ASSIGNED TASK: Lines with "lipoyl": copy each one from the listing below.

DATA EXTRACTS:
*-*-*

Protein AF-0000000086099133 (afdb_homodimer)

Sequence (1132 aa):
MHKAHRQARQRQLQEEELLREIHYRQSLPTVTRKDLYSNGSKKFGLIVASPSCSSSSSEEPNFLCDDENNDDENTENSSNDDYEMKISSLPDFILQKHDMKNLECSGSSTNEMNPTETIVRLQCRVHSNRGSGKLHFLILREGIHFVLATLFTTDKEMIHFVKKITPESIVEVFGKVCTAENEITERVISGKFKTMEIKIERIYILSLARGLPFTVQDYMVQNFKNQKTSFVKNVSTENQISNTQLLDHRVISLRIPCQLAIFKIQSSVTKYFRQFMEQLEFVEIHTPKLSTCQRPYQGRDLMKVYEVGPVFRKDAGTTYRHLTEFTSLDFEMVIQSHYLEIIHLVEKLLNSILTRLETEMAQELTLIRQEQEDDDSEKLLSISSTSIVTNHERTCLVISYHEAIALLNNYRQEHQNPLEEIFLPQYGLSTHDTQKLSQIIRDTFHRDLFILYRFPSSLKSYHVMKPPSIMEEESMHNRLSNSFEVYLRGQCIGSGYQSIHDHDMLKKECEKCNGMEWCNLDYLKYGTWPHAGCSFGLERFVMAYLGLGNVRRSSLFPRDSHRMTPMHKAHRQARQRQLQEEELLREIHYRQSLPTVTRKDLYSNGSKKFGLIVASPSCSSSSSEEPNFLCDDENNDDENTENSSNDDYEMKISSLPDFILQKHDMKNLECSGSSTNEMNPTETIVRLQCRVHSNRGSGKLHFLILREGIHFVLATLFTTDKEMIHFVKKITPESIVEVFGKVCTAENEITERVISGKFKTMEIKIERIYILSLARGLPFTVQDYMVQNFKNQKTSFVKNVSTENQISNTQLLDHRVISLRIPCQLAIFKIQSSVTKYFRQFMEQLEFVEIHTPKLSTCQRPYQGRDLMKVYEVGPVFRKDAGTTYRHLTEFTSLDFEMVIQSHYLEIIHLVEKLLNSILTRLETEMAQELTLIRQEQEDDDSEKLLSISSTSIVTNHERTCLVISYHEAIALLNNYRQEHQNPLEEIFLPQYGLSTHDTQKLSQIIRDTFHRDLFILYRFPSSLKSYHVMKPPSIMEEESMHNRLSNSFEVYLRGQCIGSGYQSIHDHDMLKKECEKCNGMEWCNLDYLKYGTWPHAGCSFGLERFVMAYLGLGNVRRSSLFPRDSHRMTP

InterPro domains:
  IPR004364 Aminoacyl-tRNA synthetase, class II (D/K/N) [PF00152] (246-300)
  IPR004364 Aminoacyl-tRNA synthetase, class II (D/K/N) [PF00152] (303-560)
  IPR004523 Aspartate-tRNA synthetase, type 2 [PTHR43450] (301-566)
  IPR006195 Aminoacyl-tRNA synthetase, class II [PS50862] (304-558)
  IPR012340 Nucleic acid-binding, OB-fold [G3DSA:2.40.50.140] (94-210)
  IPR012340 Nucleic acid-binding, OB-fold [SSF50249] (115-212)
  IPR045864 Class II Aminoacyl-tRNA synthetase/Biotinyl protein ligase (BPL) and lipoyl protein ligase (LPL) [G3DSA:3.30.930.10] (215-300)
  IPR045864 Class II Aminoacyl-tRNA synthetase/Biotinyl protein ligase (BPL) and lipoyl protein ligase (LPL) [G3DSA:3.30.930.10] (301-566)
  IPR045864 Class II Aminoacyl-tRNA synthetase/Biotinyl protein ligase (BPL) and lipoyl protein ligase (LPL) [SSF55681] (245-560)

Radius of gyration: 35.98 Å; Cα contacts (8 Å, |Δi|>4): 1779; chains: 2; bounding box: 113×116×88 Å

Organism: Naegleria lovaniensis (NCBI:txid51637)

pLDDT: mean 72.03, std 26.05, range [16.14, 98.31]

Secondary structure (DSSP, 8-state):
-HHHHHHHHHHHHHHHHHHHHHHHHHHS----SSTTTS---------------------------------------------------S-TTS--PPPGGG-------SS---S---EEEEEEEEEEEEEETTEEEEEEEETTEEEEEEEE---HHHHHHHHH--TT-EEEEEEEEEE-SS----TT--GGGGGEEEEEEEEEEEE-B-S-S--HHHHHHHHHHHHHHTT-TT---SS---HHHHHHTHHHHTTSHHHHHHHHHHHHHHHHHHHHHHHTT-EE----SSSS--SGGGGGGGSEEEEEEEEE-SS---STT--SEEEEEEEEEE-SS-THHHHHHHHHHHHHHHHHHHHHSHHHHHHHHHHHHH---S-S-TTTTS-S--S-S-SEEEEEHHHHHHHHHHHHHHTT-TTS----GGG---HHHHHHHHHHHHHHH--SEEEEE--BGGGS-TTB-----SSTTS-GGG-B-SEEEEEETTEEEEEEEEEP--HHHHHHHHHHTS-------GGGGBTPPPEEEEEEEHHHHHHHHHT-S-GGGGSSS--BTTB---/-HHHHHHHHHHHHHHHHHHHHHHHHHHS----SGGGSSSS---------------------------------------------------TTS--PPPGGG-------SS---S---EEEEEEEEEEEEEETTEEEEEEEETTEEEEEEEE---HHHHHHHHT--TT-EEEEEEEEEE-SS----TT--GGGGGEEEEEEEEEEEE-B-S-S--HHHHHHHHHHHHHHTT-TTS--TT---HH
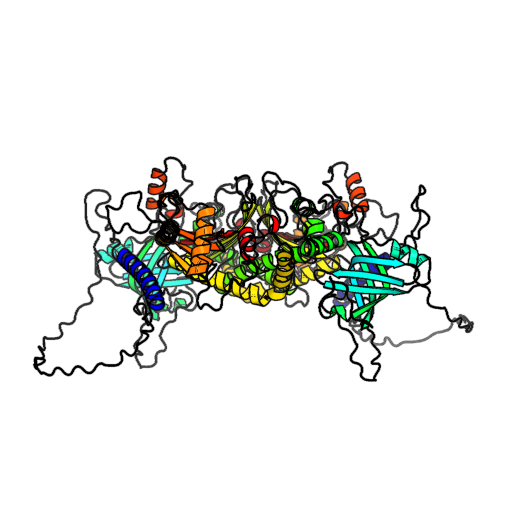HHHHTHHHHTTSHHHHHHHHHHHHHHHHHHHHHHHTT-EE----SSSS--SGGGGGGGSEEEEEEEEE-SS---STT--SEEEEEEEEEE-SS-THHHHHHHHHHHHHHHHHHHHHSHHHHHHHHHHHHH---S-S-TTTTS-S--S-S-SEEEEEHHHHHHHHHHHHHHTT-TTS----GGG---HHHHHHHHHHHHHHH--SEEEEE--BGGGS-TTB-----SSTTS-GGG-B-SEEEEEETTEEEEEEEEEP--HHHHHHHHHHTS-------GGGGBTPPPEEEEEEEHHHHHHHHHT-S-GGGGSSS--BTTB---

Solvent-accessible surface area (backbone atoms only — not comparable to full-atom values): 64028 Å² total; per-residue (Å²): 117,69,66,65,49,51,57,48,48,52,51,46,48,52,44,44,48,49,46,47,50,48,47,42,61,67,56,50,68,47,76,38,79,63,23,79,72,76,32,77,87,63,79,21,72,81,82,70,83,80,76,86,75,78,76,82,84,76,84,73,80,75,82,75,80,82,79,86,87,88,79,80,72,76,79,68,76,73,69,75,68,69,67,68,70,62,78,57,68,62,69,82,67,72,51,62,73,46,57,75,92,71,65,66,63,78,53,85,81,74,82,74,73,72,78,80,76,58,67,41,28,36,72,34,29,29,54,41,70,47,66,63,79,44,47,34,44,32,34,35,31,54,76,79,44,38,38,45,32,38,37,77,48,86,50,63,68,56,43,55,52,58,69,64,53,38,56,43,11,27,33,36,37,33,22,37,56,35,65,39,92,56,75,51,78,55,80,78,35,55,78,74,33,22,43,32,29,28,44,51,75,43,78,45,80,76,19,71,28,48,89,61,94,71,52,63,53,56,51,55,50,48,48,52,47,46,41,71,37,66,77,63,88,71,73,86,69,80,89,62,85,45,73,64,52,39,56,63,39,37,74,57,38,44,53,30,46,49,50,38,28,52,48,51,49,49,26,46,51,55,49,45,50,48,52,53,40,46,75,71,64,33,40,53,55,71,72,47,70,93,36,92,56,59,55,74,75,69,47,53,69,64,41,27,33,30,35,68,42,77,44,79,47,85,56,52,24,82,50,54,78,42,51,19,50,48,43,33,47,34,38,39,31,58,48,90,83,47,60,62,58,54,55,52,49,49,48,53,50,50,46,52,41,50,49,45,45,62,68,76,38,41,70,42,50,49,46,41,46,58,56,48,71,23,50,59,67,78,74,69,58,78,55,46,72,43,70,68,67,46,98,51,97,65,50,55,48,77,44,43,40,65,55,51,50,47,52,50,44,52,51,40,62,70,66,64,53,78,83,62,70,77,78,56,82,81,69,66,78,50,69,67,52,34,38,50,45,31,51,50,38,30,73,75,68,71,30,48,31,36,32,37,27,51,36,46,35,86,78,48,64,68,58,48,24,57,62,80,72,82,58,88,78,63,50,83,83,67,35,44,21,46,33,36,38,33,30,37,72,31,38,77,28,29,40,33,36,21,46,54,37,47,45,69,60,42,51,53,42,41,59,71,63,76,55,69,79,68,68,89,57,63,68,32,29,46,26,34,67,50,33,28,37,39,39,28,38,49,30,47,39,48,16,46,63,59,52,61,82,30,29,59,78,50,32,81,51,54,34,32,73,85,32,74,59,106,116,70,66,65,49,52,56,50,48,51,51,44,48,52,44,44,49,49,44,48,50,48,47,46,62,64,58,45,48,26,64,64,82,77,65,80,78,64,93,89,93,85,84,28,50,63,83,71,86,79,76,89,76,79,76,85,78,86,85,79,83,81,76,79,75,82,81,80,89,83,86,88,80,77,78,68,77,71,71,73,68,70,67,67,68,62,80,57,72,63,68,82,70,74,52,64,73,46,57,75,92,70,67,67,62,78,53,85,80,73,82,73,72,72,78,79,76,60,70,41,30,37,73,33,28,29,54,40,71,46,65,63,80,44,46,34,44,31,35,37,32,56,75,79,44,36,39,44,32,38,36,76,48,86,51,64,67,56,44,57,52,59,71,65,53,40,53,43,11,27,32,37,38,32,22,37,56,35,65,40,92,56,74,51,75,55,81,79,36,55,76,74,33,22,44,33,28,28,44,51,75,43,77,45,79,75,20,71,27,49,87,62,95,70,50,64,55,57,50,54,53,49,49,52,47,46,40,70,36,64,77,61,89,72,73,87,68,82,87,61,86,44,72,64,52,40,57,64,38,38,76,58,39,45,53,31,46,49,51,40,28,53,49,50,50,50,28,46,50,54,49,44,50,49,53,53,41,46,74,71,64,33,40,53,54,71,73,45,72,92,35,93,61,62,55,75,76,68,48,54,69,63,42,28,30,28,35,69,41,74,44,79,46,84,56,51,25,82,50,58,79,43,51,18,50,47,43,34,47,33,36,39,30,58,49,89,83,47,61,63,59,53,56,54,49,49,49,53,50,51,47,51,41,49,50,45,46,62,66,76,37,44,70,43,49,49,47,41,44,57,56,48,70,24,50,59,70,80,72,69,60,78,55,46,73,42,70,70,68,50,97,50,96,65,50,56,47,78,44,42,39,66,55,52,51,48,52,50,44,51,50,40,62,69,67,64,53,77,81,63,69,78,80,56,82,80,68,67,78,52,69,68,52,36,38,51,46,32,51,51,37,31,73,74,68,70,32,49,32,34,32,38,28,53,36,48,36,88,78,49,64,69,58,49,24,56,63,81,72,83,57,89,76,63,49,84,85,65,36,44,20,46,32,36,38,33,29,37,70,30,38,77,30,29,41,32,36,19,45,54,34,47,43,70,60,41,50,53,39,41,58,70,64,74,57,66,81,69,67,88,58,63,70,31,30,46,26,34,68,50,34,29,34,39,39,28,37,48,31,46,38,48,16,46,65,58,53,61,83,30,29,60,78,51,32,82,58,53,36,32,74,84,31,74,54,108

Nearest PDB structures (foldseek):
  6od8-assembly1_A  TM=8.115E-01  e=4.341E-41  Leishmania major
  1asz-assembly1_B  TM=8.122E-01  e=8.045E-38  unclassified
  3nen-assembly1_B  TM=8.076E-01  e=1.610E-33  Thermococcus kodakarensis
  1b8a-assembly1_B  TM=7.887E-01  e=3.691E-33  Thermococcus kodakarensis KOD1
  4wj3-assembly2_O  TM=6.977E-01  e=1.106E-22  Pseudomonas aeruginosa PAO1

Foldseek 3Di:
DVVLVVVVVVVVVVVVVVVVVVVVVVVPFPPDPADPPDHDDDGNDDPQQDDPPDPDDDDPPPPDDDDDDDDDPPPPPVPVPPCPVPPDDPPVPVAPADDPVPDDAPDDPDPDPPPCLDWHKHKFFFQDWDDDAQKIWTWTDDQLAIAIEIEGHNDPVVVVVSVQADGRWIKIFTFGKHFDPDQAPPPSHDDPRRGIYTYTNDMGTPGGDDDDPDALNVQVVLLQVLLVVVPPPDDPCPSHCDPVNCQVPLVRVCSRNLLVLLQVLLVLLVVLLVVLLVVVVAAEDDDDAPDPPNDCLVVCVSQKYWYWAKHAAPDQQPDLQGFRIFIKTKMKHFDDPACVVAVVVVQVSVLRSLVCCVVVSVVSLVVLVVSVSSNPPPPLDPQLVDRCDDPDPGSEAEDELVVLLVLLQVVCVVVVPVPDPRDDLQPDADLVSLLVSQVSCCVPVVHQKYKYFFGFCNVDDLQFDWPDPPDPPPDNRRTTTQKMFIGGNSDTFKIKGKGDLALVSSVVSVVVVVDDPDDPSVVSVPDGGGMMMMMGGSLSVSCRNNSVSGSSSSDSNTHGNVGPDD/DVVLVVVVVVVVVVVVVVVVVVVVVVQQACQFPDDPPDDDDDGRHDPAPDDDDDDDDDDDDDPDPDDDDDDDDDPPPPPVVSCPVPPPDPPPPVQPADDPVPDDAPDDPDPDPPPCLDWHKHKFFWQDWDDDAQKIWTWTDDQLATAIEIEGHNDPRVVVVSVQADGRWIKIFTFGKHFDPDQAPPPSHDDPRRGIYTYTNDMGTPGGDDDDPDALNVQVVLLQVLLVVVPPPDDDCPSHCDPVNCQVPLVRVCSRNLLVLLQVLLVLLVVLLVVLLVVVVAAEDDDDAPDPPNDCLVVCVSQKYWYWAKHAAPDQQPDLQGFRIFIKTKMKHFDDPACVVAVVVVQVSVLRSLVCCVVVSVVSLVVNVVSVSSNPPDPLDVQLVDRLDDPDPGSEAEDELVVLLVLLQVVCVVVVPPPDPRDDLQPDADLVSLLVSQVSCCVPVVHQKYKYFFRFCNVDDLQFDWPDPPDPPDDNRRTTTQKMFIGGNSDTFKIKGKGDLALVSSVVSVVVVVDDPDDPSVVSVPDGGGMMMMMGGSLSVSCRNNSVSGSSSSDSNTHGNVGPDD

Structure (mmCIF, N/CA/C/O backbone):
data_AF-0000000086099133-model_v1
#
loop_
_entity.id
_entity.type
_entity.pdbx_description
1 polymer 'Aminoacyl-transfer RNA synthetases class-II family profile domain-containing protein'
#
loop_
_atom_site.group_PDB
_atom_site.id
_atom_site.type_symbol
_atom_site.label_atom_id
_atom_site.label_alt_id
_atom_site.label_comp_id
_atom_site.label_asym_id
_atom_site.label_entity_id
_atom_site.label_seq_id
_atom_site.pdbx_PDB_ins_code
_atom_site.Cartn_x
_atom_site.Cartn_y
_atom_site.Cartn_z
_atom_site.occupancy
_atom_site.B_iso_or_equiv
_atom_site.auth_seq_id
_atom_site.auth_comp_id
_atom_site.auth_asym_id
_atom_site.auth_atom_id
_atom_site.pdbx_PDB_model_num
ATOM 1 N N . MET A 1 1 ? -41.438 18.312 -10.672 1 28.97 1 MET A N 1
ATOM 2 C CA . MET A 1 1 ? -41.312 19.672 -10.141 1 28.97 1 MET A CA 1
ATOM 3 C C . MET A 1 1 ? -40.969 19.641 -8.656 1 28.97 1 MET A C 1
ATOM 5 O O . MET A 1 1 ? -40.188 20.453 -8.18 1 28.97 1 MET A O 1
ATOM 9 N N . HIS A 1 2 ? -41.469 18.531 -8.047 1 33.47 2 HIS A N 1
ATOM 10 C CA . HIS A 1 2 ? -41.312 18.359 -6.609 1 33.47 2 HIS A CA 1
ATOM 11 C C . HIS A 1 2 ? -39.938 17.781 -6.285 1 33.47 2 HIS A C 1
ATOM 13 O O . HIS A 1 2 ? -39.438 17.953 -5.172 1 33.47 2 HIS A O 1
ATOM 19 N N . LYS A 1 3 ? -39.312 16.969 -7.227 1 35.25 3 LYS A N 1
ATOM 20 C CA . LYS A 1 3 ? -38.031 16.328 -6.98 1 35.25 3 LYS A CA 1
ATOM 21 C C . LYS A 1 3 ? -36.875 17.344 -7.035 1 35.25 3 LYS A C 1
ATOM 23 O O . LYS A 1 3 ? -35.938 17.266 -6.238 1 35.25 3 LYS A O 1
ATOM 28 N N . ALA A 1 4 ? -36.969 18.266 -7.93 1 38.62 4 ALA A N 1
ATOM 29 C CA . ALA A 1 4 ? -35.969 19.312 -8.109 1 38.62 4 ALA A CA 1
ATOM 30 C C . ALA A 1 4 ? -36 20.281 -6.922 1 38.62 4 ALA A C 1
ATOM 32 O O . ALA A 1 4 ? -34.938 20.766 -6.504 1 38.62 4 ALA A O 1
ATOM 33 N N . HIS A 1 5 ? -37.156 20.328 -6.301 1 34.94 5 HIS A N 1
ATOM 34 C CA . HIS A 1 5 ? -37.281 21.25 -5.176 1 34.94 5 HIS A CA 1
ATOM 35 C C . HIS A 1 5 ? -36.625 20.688 -3.922 1 34.94 5 HIS A C 1
ATOM 37 O O . HIS A 1 5 ? -36.031 21.438 -3.145 1 34.94 5 HIS A O 1
ATOM 43 N N . ARG A 1 6 ? -36.719 19.359 -3.791 1 36.38 6 ARG A N 1
ATOM 44 C CA . ARG A 1 6 ? -36.188 18.75 -2.584 1 36.38 6 ARG A CA 1
ATOM 45 C C . ARG A 1 6 ? -34.656 18.672 -2.648 1 36.38 6 ARG A C 1
ATOM 47 O O . ARG A 1 6 ? -33.969 18.891 -1.646 1 36.38 6 ARG A O 1
ATOM 54 N N . GLN A 1 7 ? -34.156 18.469 -3.814 1 38.28 7 GLN A N 1
ATOM 55 C CA . GLN A 1 7 ? -32.719 18.469 -3.975 1 38.28 7 GLN A CA 1
ATOM 56 C C . GLN A 1 7 ? -32.125 19.859 -3.77 1 38.28 7 GLN A C 1
ATOM 58 O O . GLN A 1 7 ? -31.062 20.016 -3.174 1 38.28 7 GLN A O 1
ATOM 63 N N . ALA A 1 8 ? -32.906 20.906 -4.121 1 39.25 8 ALA A N 1
ATOM 64 C CA . ALA A 1 8 ? -32.531 22.312 -3.941 1 39.25 8 ALA A CA 1
ATOM 65 C C . ALA A 1 8 ? -32.562 22.703 -2.469 1 39.25 8 ALA A C 1
ATOM 67 O O . ALA A 1 8 ? -31.672 23.391 -1.977 1 39.25 8 ALA A O 1
ATOM 68 N N . ARG A 1 9 ? -33.562 22.156 -1.768 1 38.59 9 ARG A N 1
ATOM 69 C CA . ARG A 1 9 ? -33.656 22.438 -0.341 1 38.59 9 ARG A CA 1
ATOM 70 C C . ARG A 1 9 ? -32.562 21.734 0.442 1 38.59 9 ARG A C 1
ATOM 72 O O . ARG A 1 9 ? -32.031 22.297 1.401 1 38.59 9 ARG A O 1
ATOM 79 N N . GLN A 1 10 ? -32.156 20.578 0.018 1 38.53 10 GLN A N 1
ATOM 80 C CA . GLN A 1 10 ? -31.078 19.875 0.71 1 38.53 10 GLN A CA 1
ATOM 81 C C . GLN A 1 10 ? -29.734 20.531 0.477 1 38.53 10 GLN A C 1
ATOM 83 O O . GLN A 1 10 ? -28.938 20.688 1.407 1 38.53 10 GLN A O 1
ATOM 88 N N . ARG A 1 11 ? -29.531 21.031 -0.674 1 40.25 11 ARG A N 1
ATOM 89 C CA . ARG A 1 11 ? -28.328 21.828 -0.94 1 40.25 11 ARG A CA 1
ATOM 90 C C . ARG A 1 11 ? -28.375 23.156 -0.185 1 40.25 11 ARG A C 1
ATOM 92 O O . ARG A 1 11 ? -27.359 23.609 0.341 1 40.25 11 ARG A O 1
ATOM 99 N N . GLN A 1 12 ? -29.625 23.781 -0.074 1 40.72 12 GLN A N 1
ATOM 100 C CA . GLN A 1 12 ? -29.812 25 0.699 1 40.72 12 GLN A CA 1
ATOM 101 C C . GLN A 1 12 ? -29.547 24.75 2.182 1 40.72 12 GLN A C 1
ATOM 103 O O . GLN A 1 12 ? -28.906 25.578 2.842 1 40.72 12 GLN A O 1
ATOM 108 N N . LEU A 1 13 ? -29.984 23.641 2.619 1 41.81 13 LEU A N 1
ATOM 109 C CA . LEU A 1 13 ? -29.75 23.328 4.023 1 41.81 13 LEU A CA 1
ATOM 110 C C . LEU A 1 13 ? -28.281 23.031 4.277 1 41.81 13 LEU A C 1
ATOM 112 O O . LEU A 1 13 ? -27.719 23.453 5.293 1 41.81 13 LEU A O 1
ATOM 116 N N . GLN A 1 14 ? -27.672 22.422 3.361 1 42.44 14 GLN A N 1
ATOM 117 C CA . GLN A 1 14 ? -26.234 22.172 3.465 1 42.44 14 GLN A CA 1
ATOM 118 C C . GLN A 1 14 ? -25.453 23.484 3.352 1 42.44 14 GLN A C 1
ATOM 120 O O . GLN A 1 14 ? -24.484 23.688 4.086 1 42.44 14 GLN A O 1
ATOM 125 N N . GLU A 1 15 ? -25.984 24.359 2.508 1 42.91 15 GLU A N 1
ATOM 126 C CA . GLU A 1 15 ? -25.438 25.688 2.371 1 42.91 15 GLU A CA 1
ATOM 127 C C . GLU A 1 15 ? -25.719 26.547 3.609 1 42.91 15 GLU A C 1
ATOM 129 O O . GLU A 1 15 ? -24.844 27.281 4.074 1 42.91 15 GLU A O 1
ATOM 134 N N . GLU A 1 16 ? -26.922 26.438 4.055 1 42.53 16 GLU A N 1
ATOM 135 C CA . GLU A 1 16 ? -27.281 27.156 5.277 1 42.53 16 GLU A CA 1
ATOM 136 C C . GLU A 1 16 ? -26.484 26.641 6.469 1 42.53 16 GLU A C 1
ATOM 138 O O . GLU A 1 16 ? -26.047 27.438 7.309 1 42.53 16 GLU A O 1
ATOM 143 N N . GLU A 1 17 ? -26.312 25.406 6.473 1 43.44 17 GLU A N 1
ATOM 144 C CA . GLU A 1 17 ? -25.484 24.859 7.547 1 43.44 17 GLU A CA 1
ATOM 145 C C . GLU A 1 17 ? -24.016 25.234 7.371 1 43.44 17 GLU A C 1
ATOM 147 O O . GLU A 1 17 ? -23.344 25.562 8.344 1 43.44 17 GLU A O 1
ATOM 152 N N . LEU A 1 18 ? -23.641 25.219 6.176 1 43.22 18 LEU A N 1
ATOM 153 C CA . LEU A 1 18 ? -22.297 25.734 5.895 1 43.22 18 LEU A CA 1
ATOM 154 C C . LEU A 1 18 ? -22.219 27.219 6.191 1 43.22 18 LEU A C 1
ATOM 156 O O . LEU A 1 18 ? -21.234 27.703 6.77 1 43.22 18 LEU A O 1
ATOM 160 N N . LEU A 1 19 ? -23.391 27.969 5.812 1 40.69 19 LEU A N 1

*-*-*

EXERCISE RESULT:
  IPR045864 Class II Aminoacyl-tRNA synthetase/Biotinyl protein ligase (BPL) and lipoyl protein ligase (LPL) [G3DSA:3.30.930.10] (215-300)
  IPR045864 Class II Aminoacyl-tRNA synthetase/Biotinyl protein ligase (BPL) and lipoyl protein ligase (LPL) [G3DSA:3.30.930.10] (301-566)
  IPR045864 Class II Aminoacyl-tRNA synthetase/Biotinyl protein ligase (BPL) and lipoyl protein ligase (LPL) [SSF55681] (245-560)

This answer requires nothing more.